Output only the lines of the entries that follow, starting at the one with "ATOM 124 O O" and running down to the one with "ATOM 128 C C", both included and unchanged.

DATA IN THIS EXERCISE section start

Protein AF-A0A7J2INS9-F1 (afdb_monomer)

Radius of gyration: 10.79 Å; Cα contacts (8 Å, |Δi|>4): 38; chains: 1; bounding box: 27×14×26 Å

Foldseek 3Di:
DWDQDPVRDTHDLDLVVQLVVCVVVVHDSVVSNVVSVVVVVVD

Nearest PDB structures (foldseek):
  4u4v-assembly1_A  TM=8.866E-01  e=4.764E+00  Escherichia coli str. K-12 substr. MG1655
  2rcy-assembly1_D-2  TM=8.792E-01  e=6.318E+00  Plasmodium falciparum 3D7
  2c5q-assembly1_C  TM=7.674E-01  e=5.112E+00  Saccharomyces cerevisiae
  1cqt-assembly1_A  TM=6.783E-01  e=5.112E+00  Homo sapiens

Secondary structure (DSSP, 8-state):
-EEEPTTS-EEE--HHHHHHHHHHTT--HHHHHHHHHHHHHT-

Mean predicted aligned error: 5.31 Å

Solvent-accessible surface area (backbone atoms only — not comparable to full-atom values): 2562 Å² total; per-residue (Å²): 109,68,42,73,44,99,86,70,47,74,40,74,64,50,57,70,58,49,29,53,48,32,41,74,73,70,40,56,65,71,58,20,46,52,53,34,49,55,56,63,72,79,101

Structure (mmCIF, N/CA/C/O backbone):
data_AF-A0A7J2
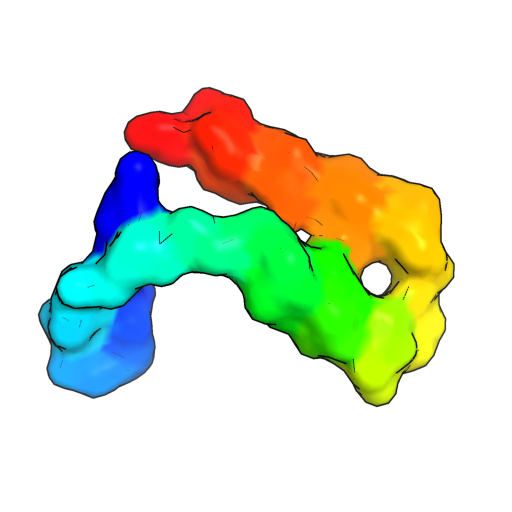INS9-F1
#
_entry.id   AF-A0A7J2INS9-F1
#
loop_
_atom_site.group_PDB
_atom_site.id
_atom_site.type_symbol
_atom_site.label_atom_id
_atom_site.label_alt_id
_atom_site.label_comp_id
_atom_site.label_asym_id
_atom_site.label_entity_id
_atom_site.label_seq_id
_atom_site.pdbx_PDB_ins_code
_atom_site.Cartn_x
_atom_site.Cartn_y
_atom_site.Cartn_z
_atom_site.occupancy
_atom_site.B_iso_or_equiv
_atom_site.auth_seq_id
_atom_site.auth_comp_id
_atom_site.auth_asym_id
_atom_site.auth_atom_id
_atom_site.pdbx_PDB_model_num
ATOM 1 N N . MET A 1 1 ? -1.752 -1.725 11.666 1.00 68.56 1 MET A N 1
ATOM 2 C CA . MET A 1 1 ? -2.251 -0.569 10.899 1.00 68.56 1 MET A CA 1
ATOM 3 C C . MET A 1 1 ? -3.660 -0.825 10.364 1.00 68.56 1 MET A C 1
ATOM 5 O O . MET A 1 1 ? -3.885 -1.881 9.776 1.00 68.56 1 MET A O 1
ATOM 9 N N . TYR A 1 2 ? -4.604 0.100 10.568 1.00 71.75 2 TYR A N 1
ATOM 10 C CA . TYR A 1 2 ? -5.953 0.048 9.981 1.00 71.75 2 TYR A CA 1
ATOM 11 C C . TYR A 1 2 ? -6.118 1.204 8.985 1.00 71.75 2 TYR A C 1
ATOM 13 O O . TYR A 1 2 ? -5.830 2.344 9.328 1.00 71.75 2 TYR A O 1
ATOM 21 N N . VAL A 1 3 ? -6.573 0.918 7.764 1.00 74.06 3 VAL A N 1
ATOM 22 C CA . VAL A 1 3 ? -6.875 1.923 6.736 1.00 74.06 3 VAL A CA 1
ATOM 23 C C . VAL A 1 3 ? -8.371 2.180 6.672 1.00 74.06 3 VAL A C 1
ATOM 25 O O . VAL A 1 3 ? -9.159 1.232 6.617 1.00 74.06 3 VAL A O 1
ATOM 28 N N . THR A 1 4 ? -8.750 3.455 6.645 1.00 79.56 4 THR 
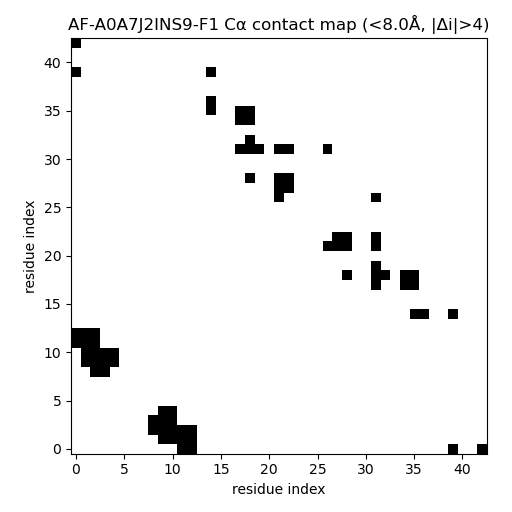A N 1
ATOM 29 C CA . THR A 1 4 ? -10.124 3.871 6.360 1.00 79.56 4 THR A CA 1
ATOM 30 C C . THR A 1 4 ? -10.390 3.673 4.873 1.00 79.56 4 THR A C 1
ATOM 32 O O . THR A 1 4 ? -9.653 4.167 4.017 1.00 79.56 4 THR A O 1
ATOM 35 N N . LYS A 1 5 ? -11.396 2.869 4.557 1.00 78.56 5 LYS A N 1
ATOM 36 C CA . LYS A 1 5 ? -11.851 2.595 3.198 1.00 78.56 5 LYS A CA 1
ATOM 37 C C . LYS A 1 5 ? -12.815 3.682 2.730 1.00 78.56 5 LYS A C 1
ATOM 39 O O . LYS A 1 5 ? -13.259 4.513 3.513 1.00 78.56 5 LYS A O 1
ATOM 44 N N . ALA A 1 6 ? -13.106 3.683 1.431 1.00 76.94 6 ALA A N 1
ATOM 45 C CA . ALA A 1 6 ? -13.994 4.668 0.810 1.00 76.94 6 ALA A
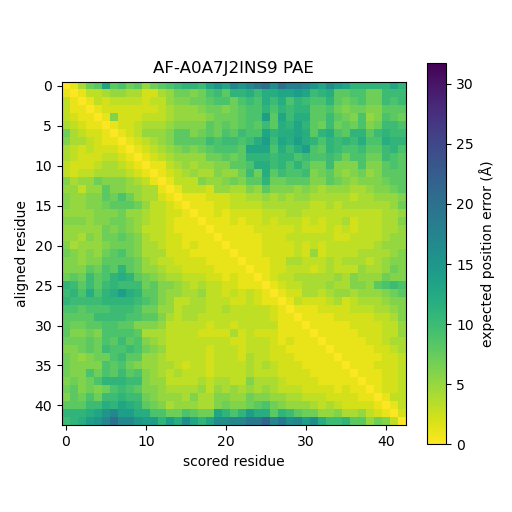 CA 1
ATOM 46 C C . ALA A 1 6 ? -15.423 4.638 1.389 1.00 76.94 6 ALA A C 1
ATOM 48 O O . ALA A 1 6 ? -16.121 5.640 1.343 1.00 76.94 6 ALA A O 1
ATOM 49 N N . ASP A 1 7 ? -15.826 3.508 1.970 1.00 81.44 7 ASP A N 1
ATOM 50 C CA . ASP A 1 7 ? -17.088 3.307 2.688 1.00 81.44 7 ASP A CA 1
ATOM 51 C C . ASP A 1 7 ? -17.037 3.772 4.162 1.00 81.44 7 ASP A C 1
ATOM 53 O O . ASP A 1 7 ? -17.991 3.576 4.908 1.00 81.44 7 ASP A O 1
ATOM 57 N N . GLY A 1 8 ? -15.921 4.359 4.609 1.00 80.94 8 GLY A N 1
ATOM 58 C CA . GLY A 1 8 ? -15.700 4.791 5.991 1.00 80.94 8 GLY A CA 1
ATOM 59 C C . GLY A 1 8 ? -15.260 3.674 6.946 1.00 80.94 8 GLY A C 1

DATA IN THIS EXERCISE section end
DATA IN THIS EXERCISE section start

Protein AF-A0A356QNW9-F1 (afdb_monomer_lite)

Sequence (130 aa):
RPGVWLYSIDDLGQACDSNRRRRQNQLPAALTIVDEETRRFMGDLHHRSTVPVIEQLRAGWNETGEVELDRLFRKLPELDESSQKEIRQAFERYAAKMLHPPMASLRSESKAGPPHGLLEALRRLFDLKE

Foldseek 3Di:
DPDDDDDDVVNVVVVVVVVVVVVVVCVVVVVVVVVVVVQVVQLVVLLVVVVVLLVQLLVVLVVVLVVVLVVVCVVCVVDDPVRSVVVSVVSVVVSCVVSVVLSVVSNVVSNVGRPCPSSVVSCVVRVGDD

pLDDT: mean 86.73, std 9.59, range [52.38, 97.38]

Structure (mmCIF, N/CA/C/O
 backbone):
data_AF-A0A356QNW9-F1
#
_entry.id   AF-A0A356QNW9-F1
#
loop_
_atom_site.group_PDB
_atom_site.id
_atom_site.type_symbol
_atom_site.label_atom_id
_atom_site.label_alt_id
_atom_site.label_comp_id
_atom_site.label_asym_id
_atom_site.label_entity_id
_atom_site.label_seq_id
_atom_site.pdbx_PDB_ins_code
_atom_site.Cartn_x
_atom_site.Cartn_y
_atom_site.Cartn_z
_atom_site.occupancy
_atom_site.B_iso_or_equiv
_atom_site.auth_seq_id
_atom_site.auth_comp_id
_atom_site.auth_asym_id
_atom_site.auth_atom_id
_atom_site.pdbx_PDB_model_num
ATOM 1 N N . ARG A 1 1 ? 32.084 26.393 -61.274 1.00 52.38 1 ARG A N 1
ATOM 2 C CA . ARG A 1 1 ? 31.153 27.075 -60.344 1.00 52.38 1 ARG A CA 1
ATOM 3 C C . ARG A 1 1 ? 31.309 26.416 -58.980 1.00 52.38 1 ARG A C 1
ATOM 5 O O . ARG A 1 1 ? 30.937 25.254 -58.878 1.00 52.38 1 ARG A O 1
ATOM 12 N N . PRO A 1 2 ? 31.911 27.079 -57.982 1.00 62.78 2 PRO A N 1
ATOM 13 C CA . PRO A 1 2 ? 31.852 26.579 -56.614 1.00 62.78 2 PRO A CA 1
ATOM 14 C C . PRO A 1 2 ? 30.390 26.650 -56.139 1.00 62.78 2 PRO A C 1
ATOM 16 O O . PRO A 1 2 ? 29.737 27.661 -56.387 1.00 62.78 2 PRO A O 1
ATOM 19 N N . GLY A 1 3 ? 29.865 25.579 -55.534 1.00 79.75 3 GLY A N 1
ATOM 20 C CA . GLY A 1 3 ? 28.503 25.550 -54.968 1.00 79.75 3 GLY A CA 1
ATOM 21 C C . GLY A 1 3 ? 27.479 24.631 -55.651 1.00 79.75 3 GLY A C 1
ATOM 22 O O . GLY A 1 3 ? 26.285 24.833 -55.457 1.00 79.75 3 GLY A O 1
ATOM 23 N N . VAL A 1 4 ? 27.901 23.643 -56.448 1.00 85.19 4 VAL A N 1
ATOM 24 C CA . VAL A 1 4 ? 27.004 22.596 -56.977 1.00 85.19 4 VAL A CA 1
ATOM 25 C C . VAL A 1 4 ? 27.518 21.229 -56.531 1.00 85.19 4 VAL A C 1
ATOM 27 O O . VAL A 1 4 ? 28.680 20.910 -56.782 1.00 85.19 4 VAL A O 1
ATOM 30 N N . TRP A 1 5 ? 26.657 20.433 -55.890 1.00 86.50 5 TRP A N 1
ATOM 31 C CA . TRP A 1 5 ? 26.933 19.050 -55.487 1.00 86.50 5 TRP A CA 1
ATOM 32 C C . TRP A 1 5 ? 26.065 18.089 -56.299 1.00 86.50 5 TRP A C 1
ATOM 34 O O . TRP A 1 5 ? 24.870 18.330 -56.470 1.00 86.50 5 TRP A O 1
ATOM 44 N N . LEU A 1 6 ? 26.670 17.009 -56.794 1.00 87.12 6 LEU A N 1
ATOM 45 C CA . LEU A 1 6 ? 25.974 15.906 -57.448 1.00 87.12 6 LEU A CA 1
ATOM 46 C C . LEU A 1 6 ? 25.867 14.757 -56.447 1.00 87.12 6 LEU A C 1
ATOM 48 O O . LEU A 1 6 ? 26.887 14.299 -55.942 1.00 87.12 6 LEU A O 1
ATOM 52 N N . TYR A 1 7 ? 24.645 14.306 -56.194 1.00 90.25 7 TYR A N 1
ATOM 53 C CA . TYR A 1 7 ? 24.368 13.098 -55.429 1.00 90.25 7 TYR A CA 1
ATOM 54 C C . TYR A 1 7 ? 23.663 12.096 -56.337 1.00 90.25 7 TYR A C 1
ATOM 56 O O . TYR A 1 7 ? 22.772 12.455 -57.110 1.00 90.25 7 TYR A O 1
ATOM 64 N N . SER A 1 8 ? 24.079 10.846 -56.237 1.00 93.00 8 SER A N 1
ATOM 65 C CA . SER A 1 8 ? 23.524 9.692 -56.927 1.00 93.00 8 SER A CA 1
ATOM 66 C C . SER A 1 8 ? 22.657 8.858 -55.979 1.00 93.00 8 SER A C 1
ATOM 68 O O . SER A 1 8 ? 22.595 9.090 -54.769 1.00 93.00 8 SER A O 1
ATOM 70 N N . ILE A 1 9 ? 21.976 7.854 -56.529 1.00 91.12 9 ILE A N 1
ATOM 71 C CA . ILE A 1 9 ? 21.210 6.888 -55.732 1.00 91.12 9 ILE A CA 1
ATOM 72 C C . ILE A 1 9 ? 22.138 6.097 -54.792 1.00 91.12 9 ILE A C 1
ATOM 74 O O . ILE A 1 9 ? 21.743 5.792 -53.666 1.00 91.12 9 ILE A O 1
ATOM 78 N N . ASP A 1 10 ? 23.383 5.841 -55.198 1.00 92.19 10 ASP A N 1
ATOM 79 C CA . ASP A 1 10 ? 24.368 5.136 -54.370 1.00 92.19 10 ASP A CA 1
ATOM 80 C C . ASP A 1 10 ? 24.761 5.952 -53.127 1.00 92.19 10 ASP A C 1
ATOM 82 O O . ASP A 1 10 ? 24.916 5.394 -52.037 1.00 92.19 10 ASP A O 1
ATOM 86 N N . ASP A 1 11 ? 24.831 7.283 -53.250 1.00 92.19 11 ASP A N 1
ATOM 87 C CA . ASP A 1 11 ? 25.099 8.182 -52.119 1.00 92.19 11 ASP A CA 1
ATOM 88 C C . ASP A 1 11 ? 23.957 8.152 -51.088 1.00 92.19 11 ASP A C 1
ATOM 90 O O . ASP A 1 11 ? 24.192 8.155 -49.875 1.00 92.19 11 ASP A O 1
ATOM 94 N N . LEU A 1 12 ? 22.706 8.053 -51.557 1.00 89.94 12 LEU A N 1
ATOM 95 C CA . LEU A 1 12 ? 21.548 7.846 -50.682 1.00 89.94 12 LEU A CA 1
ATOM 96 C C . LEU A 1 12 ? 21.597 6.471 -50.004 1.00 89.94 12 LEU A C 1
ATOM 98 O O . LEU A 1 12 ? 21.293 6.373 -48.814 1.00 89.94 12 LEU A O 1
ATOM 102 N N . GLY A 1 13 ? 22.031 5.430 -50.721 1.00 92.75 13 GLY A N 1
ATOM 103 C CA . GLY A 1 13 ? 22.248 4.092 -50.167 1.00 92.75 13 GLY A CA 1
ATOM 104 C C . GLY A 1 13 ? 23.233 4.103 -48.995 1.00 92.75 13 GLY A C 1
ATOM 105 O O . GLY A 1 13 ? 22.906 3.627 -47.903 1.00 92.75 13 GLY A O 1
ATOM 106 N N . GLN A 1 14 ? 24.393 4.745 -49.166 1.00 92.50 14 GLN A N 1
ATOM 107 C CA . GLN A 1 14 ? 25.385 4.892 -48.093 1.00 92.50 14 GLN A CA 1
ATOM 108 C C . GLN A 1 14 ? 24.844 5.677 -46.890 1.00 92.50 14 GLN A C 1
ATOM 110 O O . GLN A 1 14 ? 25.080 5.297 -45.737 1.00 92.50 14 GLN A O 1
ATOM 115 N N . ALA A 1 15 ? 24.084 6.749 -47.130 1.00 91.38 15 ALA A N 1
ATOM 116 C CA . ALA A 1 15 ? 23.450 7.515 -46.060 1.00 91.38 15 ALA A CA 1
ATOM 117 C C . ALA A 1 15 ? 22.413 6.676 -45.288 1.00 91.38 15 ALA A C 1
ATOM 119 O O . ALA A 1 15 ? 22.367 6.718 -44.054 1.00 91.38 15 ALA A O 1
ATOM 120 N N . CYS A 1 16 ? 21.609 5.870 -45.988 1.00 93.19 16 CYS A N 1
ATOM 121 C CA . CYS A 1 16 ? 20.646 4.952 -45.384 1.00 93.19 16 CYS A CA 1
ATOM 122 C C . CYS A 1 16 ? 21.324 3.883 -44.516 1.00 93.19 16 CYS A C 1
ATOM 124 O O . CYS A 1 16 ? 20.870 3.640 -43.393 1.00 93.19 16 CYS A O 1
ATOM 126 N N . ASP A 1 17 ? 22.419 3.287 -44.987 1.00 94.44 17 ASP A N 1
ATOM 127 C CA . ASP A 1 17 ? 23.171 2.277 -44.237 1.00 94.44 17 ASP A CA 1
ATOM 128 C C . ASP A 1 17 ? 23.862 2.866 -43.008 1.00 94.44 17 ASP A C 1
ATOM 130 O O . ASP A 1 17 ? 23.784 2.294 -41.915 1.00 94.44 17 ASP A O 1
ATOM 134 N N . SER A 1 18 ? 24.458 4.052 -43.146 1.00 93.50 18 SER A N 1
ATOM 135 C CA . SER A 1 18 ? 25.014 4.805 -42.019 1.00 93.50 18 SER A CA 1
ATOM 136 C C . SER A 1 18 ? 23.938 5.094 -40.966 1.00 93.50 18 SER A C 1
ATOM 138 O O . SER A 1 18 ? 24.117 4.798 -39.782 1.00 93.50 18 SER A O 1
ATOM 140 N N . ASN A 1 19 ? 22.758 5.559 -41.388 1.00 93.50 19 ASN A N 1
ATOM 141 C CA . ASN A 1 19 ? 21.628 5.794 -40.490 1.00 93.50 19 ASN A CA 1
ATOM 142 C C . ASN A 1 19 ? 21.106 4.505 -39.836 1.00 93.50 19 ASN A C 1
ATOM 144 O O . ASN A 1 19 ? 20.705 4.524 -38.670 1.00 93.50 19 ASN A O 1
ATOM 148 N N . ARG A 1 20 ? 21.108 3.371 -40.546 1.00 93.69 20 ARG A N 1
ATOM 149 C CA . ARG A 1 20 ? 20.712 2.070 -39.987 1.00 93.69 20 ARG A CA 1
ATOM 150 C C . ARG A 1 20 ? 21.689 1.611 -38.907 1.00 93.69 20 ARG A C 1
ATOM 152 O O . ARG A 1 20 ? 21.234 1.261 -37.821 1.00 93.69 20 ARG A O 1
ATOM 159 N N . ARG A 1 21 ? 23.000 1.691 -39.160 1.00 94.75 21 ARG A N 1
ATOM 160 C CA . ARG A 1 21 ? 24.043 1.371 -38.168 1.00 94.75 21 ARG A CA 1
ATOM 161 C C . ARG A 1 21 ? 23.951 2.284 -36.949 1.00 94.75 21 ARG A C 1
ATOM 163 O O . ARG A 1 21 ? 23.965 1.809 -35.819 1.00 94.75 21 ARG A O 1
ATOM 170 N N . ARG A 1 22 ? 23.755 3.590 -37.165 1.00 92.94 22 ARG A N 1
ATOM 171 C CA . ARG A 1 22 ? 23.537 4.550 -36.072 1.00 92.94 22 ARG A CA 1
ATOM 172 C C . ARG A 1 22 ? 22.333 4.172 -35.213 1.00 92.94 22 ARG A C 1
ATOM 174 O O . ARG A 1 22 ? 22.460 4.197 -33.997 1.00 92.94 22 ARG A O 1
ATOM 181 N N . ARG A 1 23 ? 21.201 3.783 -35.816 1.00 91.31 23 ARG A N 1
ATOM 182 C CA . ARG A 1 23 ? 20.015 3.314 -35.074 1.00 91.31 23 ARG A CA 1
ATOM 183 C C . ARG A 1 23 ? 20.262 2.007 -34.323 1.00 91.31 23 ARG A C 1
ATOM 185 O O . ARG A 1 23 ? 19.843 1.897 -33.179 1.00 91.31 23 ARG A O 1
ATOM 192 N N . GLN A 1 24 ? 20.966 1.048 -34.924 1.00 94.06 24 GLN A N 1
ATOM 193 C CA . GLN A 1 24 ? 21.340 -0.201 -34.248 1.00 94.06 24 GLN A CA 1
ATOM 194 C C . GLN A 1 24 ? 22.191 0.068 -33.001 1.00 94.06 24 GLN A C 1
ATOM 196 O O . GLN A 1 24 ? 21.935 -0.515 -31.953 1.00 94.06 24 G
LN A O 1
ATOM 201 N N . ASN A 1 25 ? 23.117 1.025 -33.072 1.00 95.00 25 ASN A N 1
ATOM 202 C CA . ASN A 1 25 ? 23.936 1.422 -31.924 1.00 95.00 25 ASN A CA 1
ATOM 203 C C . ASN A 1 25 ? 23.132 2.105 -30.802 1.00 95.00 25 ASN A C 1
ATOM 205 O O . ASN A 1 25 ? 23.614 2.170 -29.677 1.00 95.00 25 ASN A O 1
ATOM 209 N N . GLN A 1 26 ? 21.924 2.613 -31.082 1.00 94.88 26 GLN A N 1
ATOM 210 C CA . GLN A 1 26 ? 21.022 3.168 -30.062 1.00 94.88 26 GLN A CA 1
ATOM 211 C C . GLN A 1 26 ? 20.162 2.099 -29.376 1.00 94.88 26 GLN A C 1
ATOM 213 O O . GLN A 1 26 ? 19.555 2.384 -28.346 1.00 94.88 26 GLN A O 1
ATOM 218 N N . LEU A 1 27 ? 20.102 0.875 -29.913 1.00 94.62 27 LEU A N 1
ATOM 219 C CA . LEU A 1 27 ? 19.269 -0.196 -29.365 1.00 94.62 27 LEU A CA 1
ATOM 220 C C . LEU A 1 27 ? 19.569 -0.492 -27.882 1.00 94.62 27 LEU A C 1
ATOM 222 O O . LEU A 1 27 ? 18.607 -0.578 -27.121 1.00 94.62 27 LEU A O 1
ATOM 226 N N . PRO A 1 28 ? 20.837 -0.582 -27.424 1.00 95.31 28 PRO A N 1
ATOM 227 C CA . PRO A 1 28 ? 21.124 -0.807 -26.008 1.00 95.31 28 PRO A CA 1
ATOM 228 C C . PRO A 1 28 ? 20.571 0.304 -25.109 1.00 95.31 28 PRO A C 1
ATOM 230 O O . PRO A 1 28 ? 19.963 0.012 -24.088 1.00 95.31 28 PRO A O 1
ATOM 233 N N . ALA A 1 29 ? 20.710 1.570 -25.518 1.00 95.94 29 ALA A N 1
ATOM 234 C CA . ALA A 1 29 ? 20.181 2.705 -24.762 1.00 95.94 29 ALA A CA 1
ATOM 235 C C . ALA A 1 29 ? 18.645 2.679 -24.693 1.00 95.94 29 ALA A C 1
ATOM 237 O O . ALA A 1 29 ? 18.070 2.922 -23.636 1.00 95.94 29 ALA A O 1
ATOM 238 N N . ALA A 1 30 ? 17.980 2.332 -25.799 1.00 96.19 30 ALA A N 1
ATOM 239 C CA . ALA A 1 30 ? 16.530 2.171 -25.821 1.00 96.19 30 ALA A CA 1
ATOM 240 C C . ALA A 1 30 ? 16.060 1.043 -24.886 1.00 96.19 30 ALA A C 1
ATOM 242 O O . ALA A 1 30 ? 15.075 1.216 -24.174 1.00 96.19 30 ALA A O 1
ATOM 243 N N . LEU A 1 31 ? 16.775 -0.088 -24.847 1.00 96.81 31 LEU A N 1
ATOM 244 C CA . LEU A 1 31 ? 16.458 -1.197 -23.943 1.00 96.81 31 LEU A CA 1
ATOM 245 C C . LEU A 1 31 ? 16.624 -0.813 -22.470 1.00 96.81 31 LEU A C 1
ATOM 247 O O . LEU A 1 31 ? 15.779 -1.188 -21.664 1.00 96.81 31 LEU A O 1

DATA IN THIS EXERCISE section end

- [EXERCISE OUTPUT]:
ATOM 124 O O . CYS A 1 16 ? 20.870 3.640 -43.393 1.00 93.19 16 CYS A O 1
ATOM 126 N N . ASP A 1 17 ? 22.419 3.287 -44.987 1.00 94.44 17 ASP A N 1
ATOM 127 C CA . ASP A 1 17 ? 23.171 2.277 -44.237 1.00 94.44 17 ASP A CA 1
ATOM 128 C C . ASP A 1 17 ? 23.862 2.866 -43.008 1.00 94.44 17 ASP A C 1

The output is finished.